For this to happen, we need to make the idea and the information more accessible. I picture a web-based view for each collecting site that shows you the organisms that are recorded in this month at this site, the ones that we have binomials for, the ones that we don’t. Which ones we have sequences for, which ones we have images of. Then you can explore everything from temporal diversity to an organism’s seasonal changes. Exposing all kinds of diversity in a very visible way could really connect with the public, and with educators. As well as thrilling the heart of amateur naturalists like myself.

Donald is a passionate amateur naturalist, and has a fantastic flickr account, which you can check out here (Image Credit: Donald Hobern, CC BY 2.0)

SP: We’re talking about big leaps in technology on the DNA side, but there’s ongoing development on the informatics side too. Have there been times where growth on either side hasn’t matched the other?

DH: I’d actually say that there are four interconnecting areas where our efforts have to keep lining up. There’s the sequencing technologies and the associated bioinformatics, but there are also issues around long-term storage, both for the digital products and for the physical/DNA samples. And I think those 4 things are going to keep stretching us in all directions.

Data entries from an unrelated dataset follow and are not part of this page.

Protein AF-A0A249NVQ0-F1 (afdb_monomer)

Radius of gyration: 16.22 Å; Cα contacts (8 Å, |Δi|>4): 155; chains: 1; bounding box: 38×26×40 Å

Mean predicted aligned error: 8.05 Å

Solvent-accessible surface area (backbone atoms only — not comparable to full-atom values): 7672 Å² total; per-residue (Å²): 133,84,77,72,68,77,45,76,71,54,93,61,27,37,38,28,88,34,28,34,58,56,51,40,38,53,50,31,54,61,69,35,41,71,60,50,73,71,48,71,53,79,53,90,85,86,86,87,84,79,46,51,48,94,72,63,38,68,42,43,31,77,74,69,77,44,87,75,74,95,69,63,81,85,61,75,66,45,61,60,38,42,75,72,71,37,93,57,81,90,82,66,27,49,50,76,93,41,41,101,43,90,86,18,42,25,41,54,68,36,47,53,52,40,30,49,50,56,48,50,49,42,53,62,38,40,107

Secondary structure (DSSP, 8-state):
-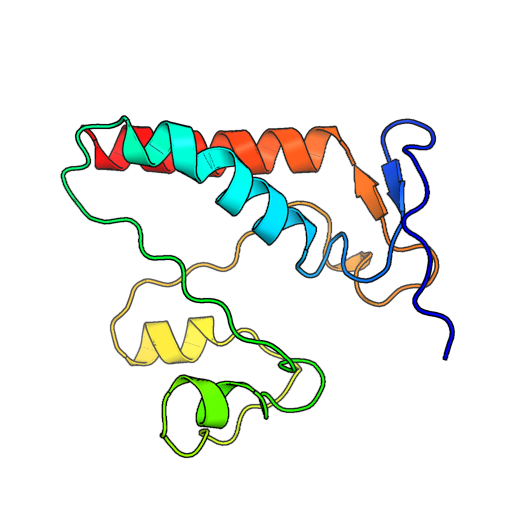--PPPEEEETTEEE-TTIIIIIHH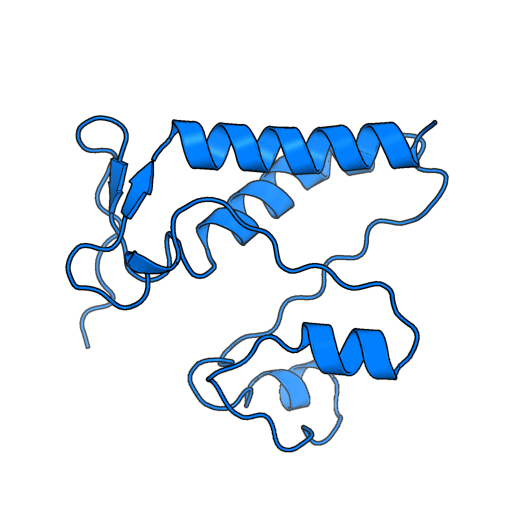HHHHHHHHHHHHTS--SS-------S-GGGTSTTHHHHHSSPPP---TTS-THHHHHHTT-------SS-GGGTTSTT-EEEHHHHHHHHHHHHHHHHHHH-

Structure (mmCIF, N/CA/C/O backbone):
data_AF-A0A249NVQ0-F1
#
_entry.id   AF-A0A249NVQ0-F1
#
loop_
_atom_site.group_PDB
_atom_site.id
_atom_site.type_symbol
_atom_site.label_atom_id
_atom_site.label_alt_id
_atom_site.label_comp_id
_atom_site.label_asym_id
_atom_site.label_entity_id
_atom_site.label_seq_id
_atom_site.pdbx_PDB_ins_code
_atom_site.Cartn_x
_atom_site.Cartn_y
_atom_site.Cartn_z
_atom_site.occupancy
_atom_site.B_iso_or_equiv
_atom_site.auth_seq_id
_atom_site.auth_comp_id
_atom_site.auth_asym_id
_atom_site.auth_atom_id
_atom_site.pdbx_PDB_model_num
ATOM 1 N N . MET A 1 1 ? 18.466 9.668 -17.271 1.00 29.97 1 MET A N 1
ATOM 2 C CA . MET A 1 1 ? 17.576 8.542 -16.928 1.00 29.97 1 MET A CA 1
ATOM 3 C C . MET A 1 1 ? 16.170 9.123 -16.883 1.00 29.97 1 MET A C 1
ATOM 5 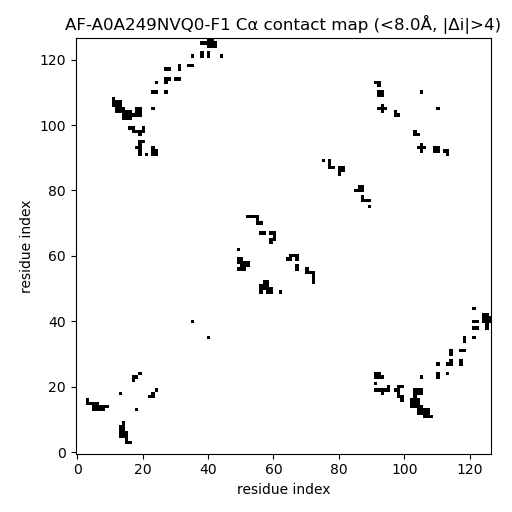O O . MET A 1 1 ? 15.886 9.902 -15.986 1.00 29.97 1 MET A O 1
ATOM 9 N N . GLU A 1 2 ? 15.361 8.912 -17.922 1.00 26.66 2 GLU A N 1
ATOM 10 C CA . GLU A 1 2 ? 13.989 9.440 -17.964 1.00 26.66 2 GLU A CA 1
ATOM 11 C C . GLU A 1 2 ? 13.138 8.659 -16.956 1.00 26.66 2 GLU A C 1
ATOM 13 O O . GLU A 1 2 ? 12.916 7.454 -17.108 1.00 26.66 2 GLU A O 1
ATOM 18 N N . PHE A 1 3 ? 12.698 9.326 -15.891 1.00 31.91 3 PHE A N 1
ATOM 19 C CA . PHE A 1 3 ? 11.651 8.801 -15.025 1.00 31.91 3 PHE A CA 1
ATOM 20 C C . PHE A 1 3 ? 10.369 8.755 -15.860 1.00 31.91 3 PHE A C 1
ATOM 22 O O . PHE A 1 3 ? 9.834 9.796 -16.230 1.00 31.91 3 PHE A O 1
ATOM 29 N N . GLY A 1 4 ? 9.943 7.544 -16.234 1.00 39.44 4 GLY A N 1
ATOM 30 C CA . GLY A 1 4 ? 8.787 7.321 -17.098 1.00 39.44 4 GLY A CA 1
ATOM 31 C C . GLY A 1 4 ? 7.570 8.081 -16.582 1.00 39.44 4 GLY A C 1
ATOM 32 O O . GLY A 1 4 ? 7.131 7.865 -15.452 1.00 39.44 4 GLY A O 1
ATOM 33 N N . SER A 1 5 ? 7.067 8.993 -17.410 1.00 41.88 5 SER A N 1
ATOM 34 C CA . SER A 1 5 ? 5.892 9.802 -17.125 1.00 41.88 5 SER A CA 1
ATOM 35 C C . SER A 1 5 ? 4.699 8.906 -16.799 1.00 41.88 5 SER A C 1
ATOM 37 O O . SER A 1 5 ? 4.395 7.968 -17.539 1.00 41.88 5 SER A O 1
ATOM 39 N N . PHE A 1 6 ? 4.011 9.199 -15.692 1.00 47.69 6 PHE A N 1
ATOM 40 C CA . PHE A 1 6 ? 2.656 8.701 -15.471 1.00 47.69 6 PHE A CA 1
ATOM 41 C C . PHE A 1 6 ? 1.831 9.060 -16.706 1.00 47.69 6 PHE A C 1
ATOM 43 O O . PHE A 1 6 ? 1.677 10.242 -17.029 1.00 47.69 6 PHE A O 1
ATOM 50 N N . ARG A 1 7 ? 1.339 8.052 -17.429 1.00 54.50 7 ARG A N 1
ATOM 51 C CA . ARG A 1 7 ? 0.431 8.299 -18.548 1.00 54.50 7 ARG A CA 1
ATOM 52 C C . ARG A 1 7 ? -0.996 8.328 -17.998 1.00 54.50 7 ARG A C 1
ATOM 54 O O . ARG A 1 7 ? -1.352 7.418 -17.248 1.00 54.50 7 ARG A O 1
ATOM 61 N N . PRO A 1 8 ? -1.806 9.350 -18.334 1.00 54.66 8 PRO A N 1
ATOM 62 C CA . PRO A 1 8 ? -3.209 9.387 -17.934 1.00 54.66 8 PRO A CA 1
ATOM 63 C C . PRO A 1 8 ? -3.936 8.121 -18.399 1.00 54.66 8 PRO A C 1
ATOM 65 O O . PRO A 1 8 ? -3.532 7.502 -19.387 1.00 54.66 8 PRO A O 1
ATOM 68 N N . ALA A 1 9 ? -4.994 7.750 -17.671 1.00 62.09 9 ALA A N 1
ATOM 69 C CA . ALA A 1 9 ? -5.742 6.518 -17.892 1.00 62.09 9 ALA A CA 1
ATOM 70 C C . ALA A 1 9 ? -6.079 6.307 -19.374 1.00 62.09 9 ALA A C 1
ATOM 72 O O . ALA A 1 9 ? -6.780 7.111 -19.987 1.00 62.09 9 ALA A O 1
ATOM 73 N N . GLN A 1 10 ? -5.594 5.208 -19.949 1.00 68.31 10 GLN A N 1
ATOM 74 C CA . GLN A 1 10 ? -6.002 4.753 -21.272 1.00 68.31 10 GLN A CA 1
ATOM 75 C C . GLN A 1 10 ? -6.846 3.498 -21.095 1.00 68.31 10 GLN A C 1
ATOM 77 O O . GLN A 1 10 ? -6.326 2.484 -20.644 1.00 68.31 10 GLN A O 1
ATOM 82 N N . ARG A 1 11 ? -8.130 3.549 -21.480 1.00 74.25 11 ARG A N 1
ATOM 83 C CA . ARG A 1 11 ? -9.039 2.382 -21.456 1.00 74.25 11 ARG A CA 1
ATOM 84 C C . ARG A 1 11 ? -9.038 1.661 -20.096 1.00 74.25 11 ARG A C 1
ATOM 86 O O . ARG A 1 11 ? -8.747 0.471 -20.038 1.00 74.25 11 ARG A O 1
ATOM 93 N N . ASP A 1 12 ? -9.278 2.410 -19.018 1.00 87.81 12 ASP A N 1
ATOM 94 C CA . ASP A 1 12 ? -9.319 1.899 -17.635 1.00 87.81 12 ASP A CA 1
ATOM 95 C C . ASP A 1 12 ? -7.994 1.336 -17.094 1.00 87.81 12 ASP A C 1
ATOM 97 O O . ASP A 1 12 ? -7.970 0.656 -16.071 1.00 87.81 12 ASP A O 1
ATOM 101 N N . LYS A 1 13 ? -6.869 1.666 -17.741 1.00 90.62 13 LYS A N 1
ATOM 102 C CA . LYS A 1 13 ? -5.520 1.274 -17.317 1.00 90.62 13 LYS A CA 1
ATOM 103 C C . LYS A 1 13 ? -4.659 2.491 -17.026 1.00 90.62 13 LYS A C 1
ATOM 105 O O . LYS A 1 13 ? -4.577 3.412 -17.841 1.00 90.62 13 LYS A O 1
ATOM 110 N N . LEU A 1 14 ? -3.985 2.475 -15.882 1.00 90.31 14 LEU A N 1
ATOM 111 C CA . LEU A 1 14 ? -2.951 3.438 -15.518 1.00 90.31 14 LEU A CA 1
ATOM 112 C C . LEU A 1 14 ? -1.588 2.813 -15.791 1.00 90.31 14 LEU A C 1
ATOM 114 O O . LEU A 1 14 ? -1.221 1.834 -15.148 1.00 90.31 14 LEU A O 1
ATOM 118 N N . TYR A 1 15 ? -0.853 3.380 -16.745 1.00 90.50 15 TYR A N 1
ATOM 119 C CA . TYR A 1 15 ? 0.466 2.892 -17.136 1.00 90.50 15 TYR A CA 1
ATOM 120 C C . TYR A 1 15 ? 1.566 3.654 -16.405 1.00 90.50 15 TYR A C 1
ATOM 122 O O . TYR A 1 15 ? 1.561 4.889 -16.354 1.00 90.50 15 TYR A O 1
ATOM 130 N N . GLY A 1 16 ? 2.554 2.921 -15.907 1.00 87.94 16 GLY A N 1
ATOM 131 C CA . GLY A 1 16 ? 3.713 3.501 -15.244 1.00 87.94 16 GLY A CA 1
ATOM 132 C C . GLY A 1 16 ? 4.534 2.453 -14.508 1.00 87.94 16 GLY A C 1
ATOM 133 O O . GLY A 1 16 ? 3.996 1.464 -14.013 1.00 87.94 16 GLY A O 1
ATOM 134 N N . ARG A 1 17 ? 5.846 2.691 -14.415 1.00 88.56 17 ARG A N 1
ATOM 135 C CA . ARG A 1 17 ? 6.738 1.810 -13.656 1.00 88.56 17 ARG A CA 1
ATOM 136 C C . ARG A 1 17 ? 6.430 1.889 -12.161 1.00 88.56 17 ARG A C 1
ATOM 138 O O . ARG A 1 17 ? 6.441 2.981 -11.570 1.00 88.56 17 ARG A O 1
ATOM 145 N N . GLY A 1 18 ? 6.202 0.717 -11.589 1.00 87.06 18 GLY A N 1
ATOM 146 C CA . GLY A 1 18 ? 5.805 0.493 -10.211 1.00 87.06 18 GLY A CA 1
ATOM 147 C C . GLY A 1 18 ? 4.333 0.772 -9.926 1.00 87.06 18 GLY A C 1
ATOM 148 O O . GLY A 1 18 ? 3.975 1.028 -8.783 1.00 87.06 18 GLY A O 1
ATOM 149 N N . THR A 1 19 ? 3.475 0.796 -10.949 1.00 90.50 19 THR A N 1
ATOM 150 C CA . THR A 1 19 ? 2.020 0.870 -10.747 1.00 90.50 19 THR A CA 1
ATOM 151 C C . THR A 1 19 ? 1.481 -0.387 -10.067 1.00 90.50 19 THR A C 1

Firstly, there are potentially vast volumes of data that could be coming to us, from different sources, from metabarcoding activities. If we get to the point where there are sensors in the environment that are more or less continually streaming, that could mean hideous volumes of data.

Secondly, one of the exciting things about barcoding is that it decouples two things that previously have we have always had to treat in sequential order. Unless you had sorted out the taxonomy you couldn’t record what you had found in the environment with any clarity. That’s what’s called the ‘taxonomic impediment’. So what DNA barcodes do is make it possible to desynchronise the collection and the identification. But, if we really want to benefit as much as we can from that desynchronisation, we need to have an IT system that continuously updates the understanding and the labelling of the barcodes that are collected, based on the increasingly fine resolution of taxonomic understanding. So as a new organism is described, any barcodes that match up to it that were previously in unnamed BINs below genera become associated with the species name, along with all the distributional space/time data that they bring. And there are challenges in building a continuously reinterpreting system like that.

SP: These are big leaps we’re talking about. So how do we translate those technological leaps into changes in society?

DH: Well the biggest challenge is how to communicate this in a way that overcomes the increasingly deeply grained skepticism about science generally. And that’s difficult. Because you’re dealing with people who are not interested in facts. And that’s going to be tough.

I’m very much an analytic, fact-based person. And so my assumption has always been that we have to make it easier for people to get access to information that allows them to make intelligent decisions. But right now, we’re not limited by knowledge, we’re limited by lack of will to act. And I’m not sure how much that’s going to change just from having more information.

Yesterday there were photos in the Guardian of a glacier in Greenland with dogs running across it, and the top ten centimetres were thawed. Images like that have an enormous effect. Like polar bears on ice floes. And I think we have to allow some optimism for the fact that single images, single things that really are just memes, can have really deep effects. The view of the earth from space is something that affected how people saw the fragility of the environment.

But on the data side, we’re starting to see public response to extreme weather events and rapid changes in the environment, as well as to things like the insect apocalypse and the IPBES summary. That’s a cause for some encouragement.